- [EXERCISE]: Each entry should be copied as it stands, leaving the pictures behind.

'''

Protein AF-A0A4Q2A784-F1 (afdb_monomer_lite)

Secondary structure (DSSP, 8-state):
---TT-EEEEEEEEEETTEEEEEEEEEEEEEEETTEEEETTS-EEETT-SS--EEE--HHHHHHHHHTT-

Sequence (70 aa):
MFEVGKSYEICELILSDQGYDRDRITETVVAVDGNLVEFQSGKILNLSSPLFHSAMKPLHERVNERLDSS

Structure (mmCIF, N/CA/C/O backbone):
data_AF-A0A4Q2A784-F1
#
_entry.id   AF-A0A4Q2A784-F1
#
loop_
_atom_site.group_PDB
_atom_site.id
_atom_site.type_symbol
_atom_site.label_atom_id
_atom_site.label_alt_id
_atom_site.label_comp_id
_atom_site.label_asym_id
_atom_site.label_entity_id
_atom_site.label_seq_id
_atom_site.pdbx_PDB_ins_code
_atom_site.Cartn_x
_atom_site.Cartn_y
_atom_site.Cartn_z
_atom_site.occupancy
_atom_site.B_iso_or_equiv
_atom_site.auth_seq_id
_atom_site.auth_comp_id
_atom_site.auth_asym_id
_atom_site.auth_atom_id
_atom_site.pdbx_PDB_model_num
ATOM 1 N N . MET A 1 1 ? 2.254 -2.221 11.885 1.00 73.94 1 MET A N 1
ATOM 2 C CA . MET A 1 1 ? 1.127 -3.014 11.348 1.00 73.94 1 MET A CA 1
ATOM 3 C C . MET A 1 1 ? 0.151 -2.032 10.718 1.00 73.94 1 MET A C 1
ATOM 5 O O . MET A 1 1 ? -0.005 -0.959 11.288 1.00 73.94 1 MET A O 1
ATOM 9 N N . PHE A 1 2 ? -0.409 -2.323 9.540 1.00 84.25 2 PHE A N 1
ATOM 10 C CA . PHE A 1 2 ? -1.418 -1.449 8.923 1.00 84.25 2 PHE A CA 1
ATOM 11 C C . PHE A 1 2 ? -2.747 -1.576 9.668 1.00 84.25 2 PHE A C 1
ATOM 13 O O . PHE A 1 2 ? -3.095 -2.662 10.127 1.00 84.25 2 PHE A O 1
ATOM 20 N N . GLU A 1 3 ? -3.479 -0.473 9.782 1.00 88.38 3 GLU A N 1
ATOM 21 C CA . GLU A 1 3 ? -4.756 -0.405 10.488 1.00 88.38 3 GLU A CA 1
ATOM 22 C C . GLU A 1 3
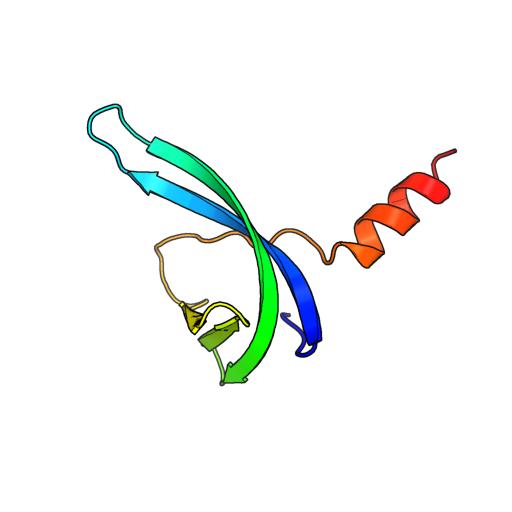 ? -5.854 0.072 9.540 1.00 88.38 3 GLU A C 1
ATOM 24 O O . GLU A 1 3 ? -5.700 1.090 8.862 1.00 88.38 3 GLU A O 1
ATOM 29 N N . VAL A 1 4 ? -6.976 -0.651 9.520 1.00 91.88 4 VAL A N 1
ATOM 30 C CA . VAL A 1 4 ? -8.163 -0.278 8.740 1.00 91.88 4 VAL A CA 1
ATOM 31 C C . VAL A 1 4 ? -8.669 1.093 9.190 1.00 91.88 4 VAL A C 1
ATOM 33 O O . VAL A 1 4 ? -8.770 1.374 10.383 1.00 91.88 4 VAL A O 1
ATOM 36 N N . GLY A 1 5 ? -8.973 1.957 8.224 1.00 90.69 5 GLY A N 1
ATOM 37 C CA . GLY A 1 5 ? -9.414 3.331 8.448 1.00 90.69 5 GLY A CA 1
ATOM 38 C C . GLY A 1 5 ? -8.282 4.339 8.666 1.00 90.69 5 GLY A C 1
ATOM 39 O O . GLY A 1 5 ? -8.560 5.535 8.738 1.00 90.69 5 GLY A O 1
ATOM 40 N N . LYS A 1 6 ? -7.013 3.906 8.739 1.00 88.94 6 LYS A N 1
ATOM 41 C CA . LYS A 1 6 ? -5.863 4.821 8.793 1.00 88.94 6 LYS A CA 1
ATOM 42 C C . LYS A 1 6 ? -5.286 5.083 7.405 1.00 88.94 6 LYS A C 1
ATOM 44 O O . LYS A 1 6 ? -5.201 4.183 6.567 1.00 88.94 6 LYS A O 1
ATOM 49 N N . SER A 1 7 ? -4.853 6.325 7.192 1.00 88.25 7 SER A N 1
ATOM 50 C CA . SER A 1 7 ? -4.137 6.734 5.984 1.00 88.25 7 SER A CA 1
ATOM 51 C C . SER A 1 7 ? -2.625 6.646 6.170 1.00 88.25 7 SER A C 1
ATOM 53 O O . SER A 1 7 ? -2.079 7.084 7.190 1.00 88.25 7 SER A O 1
ATOM 55 N N . TYR A 1 8 ? -1.959 6.117 5.152 1.00 84.56 8 TYR A N 1
ATOM 56 C CA . TYR A 1 8 ? -0.516 5.927 5.085 1.00 84.56 8 TYR A CA 1
ATOM 57 C C . TYR A 1 8 ? 0.027 6.589 3.822 1.00 84.56 8 TYR A C 1
ATOM 59 O O . TYR A 1 8 ? -0.633 6.596 2.784 1.00 84.56 8 TYR A O 1
ATOM 67 N N . GLU A 1 9 ? 1.240 7.130 3.906 1.00 85.50 9 GLU A N 1
ATOM 68 C CA . GLU A 1 9 ? 1.980 7.556 2.719 1.00 85.50 9 GLU A CA 1
ATOM 69 C C . GLU A 1 9 ? 2.754 6.344 2.192 1.00 85.50 9 GLU A C 1
ATOM 71 O O . GLU A 1 9 ? 3.612 5.802 2.885 1.00 85.50 9 GLU A O 1
ATOM 76 N N . ILE A 1 10 ? 2.432 5.887 0.991 1.00 81.88 10 ILE A N 1
ATOM 77 C CA . ILE A 1 10 ? 3.073 4.755 0.330 1.00 81.88 10 ILE A CA 1
ATOM 78 C C . ILE A 1 10 ? 4.098 5.308 -0.651 1.00 81.88 10 ILE A C 1
ATOM 80 O O . ILE A 1 10 ? 3.768 6.135 -1.498 1.00 81.88 10 ILE A O 1
ATOM 84 N N . CYS A 1 11 ? 5.340 4.841 -0.539 1.00 79.44 11 CYS A N 1
ATOM 85 C CA . CYS A 1 11 ? 6.377 5.115 -1.524 1.00 79.44 11 CYS A CA 1
ATOM 86 C C . CYS A 1 11 ? 6.456 3.952 -2.522 1.00 79.44 11 CYS A C 1
ATOM 88 O O . CYS A 1 11 ? 6.793 2.829 -2.133 1.00 79.44 11 CYS A O 1
ATOM 90 N N . GLU A 1 12 ? 6.182 4.239 -3.792 1.00 77.31 12 GLU A N 1
ATOM 91 C CA . GLU A 1 12 ? 6.294 3.309 -4.917 1.00 77.31 12 GLU A CA 1
ATOM 92 C C . GLU A 1 12 ? 7.620 3.556 -5.657 1.00 77.31 12 GLU A C 1
ATOM 94 O O . GLU A 1 12 ? 8.005 4.701 -5.906 1.00 77.31 12 GLU A O 1
ATOM 99 N N . LEU A 1 13 ? 8.349 2.484 -5.986 1.00 76.94 13 LEU A N 1
ATOM 100 C CA . LEU A 1 13 ? 9.509 2.544 -6.880 1.00 76.94 13 LEU A CA 1
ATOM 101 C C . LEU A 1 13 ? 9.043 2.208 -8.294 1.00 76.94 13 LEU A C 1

'''

- [ANSWER FOR THIS EXERCISE]:
Protein AF-A0A4Q2A784-F1 (afdb_monomer_lite)

Secondary structure (DSSP, 8-state):
---TT-EEEEEEEEEETTEEEEEEEEEEEEEEETTEEEETTS-EEETT-SS--EEE--HHHHHHHHHTT-

Sequence (70 aa):
MFEVGKSYEICELILSDQGYDRDRITETVVAVDGNLVEFQSGKILNLSSPLFHSAMKPLHERVNERLDSS

Structure (mmCIF, N/CA/C/O backbone):
data_AF-A0A4Q2A784-F1
#
_entry.id   AF-A0A4Q2A784-F1
#
loop_
_atom_site.group_PDB
_atom_site.id
_atom_site.type_symbol
_atom_site.label_atom_id
_atom_site.label_alt_id
_atom_site.label_comp_id
_atom_site.label_asym_id
_atom_site.label_entity_id
_atom_site.label_seq_id
_atom_site.pdbx_PDB_ins_code
_atom_site.Cartn_x
_atom_site.Cartn_y
_atom_site.Cartn_z
_atom_site.occupancy
_atom_site.B_iso_or_equiv
_atom_site.auth_seq_id
_atom_site.auth_comp_id
_atom_site.auth_asym_id
_atom_site.auth_atom_id
_atom_site.pdbx_PDB_model_num
ATOM 1 N N . MET A 1 1 ? 2.254 -2.221 11.885 1.00 73.94 1 MET A N 1
ATOM 2 C CA . MET A 1 1 ? 1.127 -3.014 11.348 1.00 73.94 1 MET A CA 1
ATOM 3 C C . MET A 1 1 ? 0.151 -2.032 10.718 1.00 73.94 1 MET A C 1
ATOM 5 O O . MET A 1 1 ? -0.005 -0.959 11.288 1.00 73.94 1 MET A O 1
ATOM 9 N N . PHE A 1 2 ? -0.409 -2.323 9.540 1.00 84.25 2 PHE A N 1
ATOM 10 C CA . PHE A 1 2 ? -1.418 -1.449 8.923 1.00 84.25 2 PHE A CA 1
ATOM 11 C C . PHE A 1 2 ? -2.747 -1.576 9.668 1.00 84.25 2 PHE A C 1
ATOM 13 O O . PHE A 1 2 ? -3.095 -2.662 10.127 1.00 84.25 2 PHE A O 1
ATOM 20 N N . GLU A 1 3 ? -3.479 -0.473 9.782 1.00 88.38 3 GLU A N 1
ATOM 21 C CA . GLU A 1 3 ? -4.756 -0.405 10.488 1.00 88.38 3 GLU A CA 1
ATOM 22 C C . GLU A 1 3
 ? -5.854 0.072 9.540 1.00 88.38 3 GLU A C 1
ATOM 24 O O . GLU A 1 3 ? -5.700 1.090 8.862 1.00 88.38 3 GLU A O 1
ATOM 29 N N . VAL A 1 4 ? -6.976 -0.651 9.520 1.00 91.88 4 VAL A N 1
ATOM 30 C CA . VAL A 1 4 ? -8.163 -0.278 8.740 1.00 91.88 4 VAL A CA 1
ATOM 31 C C . VAL A 1 4 ? -8.669 1.093 9.190 1.00 91.88 4 VAL A C 1
ATOM 33 O O . VAL A 1 4 ? -8.770 1.374 10.383 1.00 91.88 4 VAL A O 1
ATOM 36 N N . GLY A 1 5 ? -8.973 1.957 8.224 1.00 90.69 5 GLY A N 1
ATOM 37 C CA . GLY A 1 5 ? -9.414 3.331 8.448 1.00 90.69 5 GLY A CA 1
ATOM 38 C C . GLY A 1 5 ? -8.282 4.339 8.666 1.00 90.69 5 GLY A C 1
ATOM 39 O O . GLY A 1 5 ? -8.560 5.535 8.738 1.00 90.69 5 GLY A O 1
ATOM 40 N N . LYS A 1 6 ? -7.013 3.906 8.739 1.00 88.94 6 LYS A N 1
ATOM 41 C CA . LYS A 1 6 ? -5.863 4.821 8.793 1.00 88.94 6 LYS A CA 1
ATOM 42 C C . LYS A 1 6 ? -5.286 5.083 7.405 1.00 88.94 6 LYS A C 1
ATOM 44 O O . LYS A 1 6 ? -5.201 4.183 6.567 1.00 88.94 6 LYS A O 1
ATOM 49 N N . SER A 1 7 ? -4.853 6.325 7.192 1.00 88.25 7 SER A N 1
ATOM 50 C CA . SER A 1 7 ? -4.137 6.734 5.984 1.00 88.25 7 SER A CA 1
ATOM 51 C C . SER A 1 7 ? -2.625 6.646 6.170 1.00 88.25 7 SER A C 1
ATOM 53 O O . SER A 1 7 ? -2.079 7.084 7.190 1.00 88.25 7 SER A O 1
ATOM 55 N N . TYR A 1 8 ? -1.959 6.117 5.152 1.00 84.56 8 TYR A N 1
ATOM 56 C CA . TYR A 1 8 ? -0.516 5.927 5.085 1.00 84.56 8 TYR A CA 1
ATOM 57 C C . TYR A 1 8 ? 0.027 6.589 3.822 1.00 84.56 8 TYR A C 1
ATOM 59 O O . TYR A 1 8 ? -0.633 6.596 2.784 1.00 84.56 8 TYR A O 1
ATOM 67 N N . GLU A 1 9 ? 1.240 7.130 3.906 1.00 85.50 9 GLU A N 1
ATOM 68 C CA . GLU A 1 9 ? 1.980 7.556 2.719 1.00 85.50 9 GLU A CA 1
ATOM 69 C C . GLU A 1 9 ? 2.754 6.344 2.192 1.00 85.50 9 GLU A C 1
ATOM 71 O O . GLU A 1 9 ? 3.612 5.802 2.885 1.00 85.50 9 GLU A O 1
ATOM 76 N N . ILE A 1 10 ? 2.432 5.887 0.991 1.00 81.88 10 ILE A N 1
ATOM 77 C CA . ILE A 1 10 ? 3.073 4.755 0.330 1.00 81.88 10 ILE A CA 1
ATOM 78 C C . ILE A 1 10 ? 4.098 5.308 -0.651 1.00 81.88 10 ILE A C 1
ATOM 80 O O . ILE A 1 10 ? 3.768 6.135 -1.498 1.00 81.88 10 ILE A O 1
ATOM 84 N N . CYS A 1 11 ? 5.340 4.841 -0.539 1.00 79.44 11 CYS A N 1
ATOM 85 C CA . CYS A 1 11 ? 6.377 5.115 -1.524 1.00 79.44 11 CYS A CA 1
ATOM 86 C C . CYS A 1 11 ? 6.456 3.952 -2.522 1.00 79.44 11 CYS A C 1
ATOM 88 O O . CYS A 1 11 ? 6.793 2.829 -2.133 1.00 79.44 11 CYS A O 1
ATOM 90 N N . GLU A 1 12 ? 6.182 4.239 -3.792 1.00 77.31 12 GLU A N 1
ATOM 91 C CA . GLU A 1 12 ? 6.294 3.309 -4.917 1.00 77.31 12 GLU A CA 1
ATOM 92 C C . GLU A 1 12 ? 7.620 3.556 -5.657 1.00 77.31 12 GLU A C 1
ATOM 94 O O . GLU A 1 12 ? 8.005 4.701 -5.906 1.00 77.31 12 GLU A O 1
ATOM 99 N N . LEU A 1 13 ? 8.349 2.484 -5.986 1.00 76.94 13 LEU A N 1
ATOM 100 C CA . LEU A 1 13 ? 9.509 2.544 -6.880 1.00 76.94 13 LEU A CA 1
ATOM 101 C C . LEU A 1 13 ? 9.043 2.208 -8.294 1.00 76.94 13 LEU A C 1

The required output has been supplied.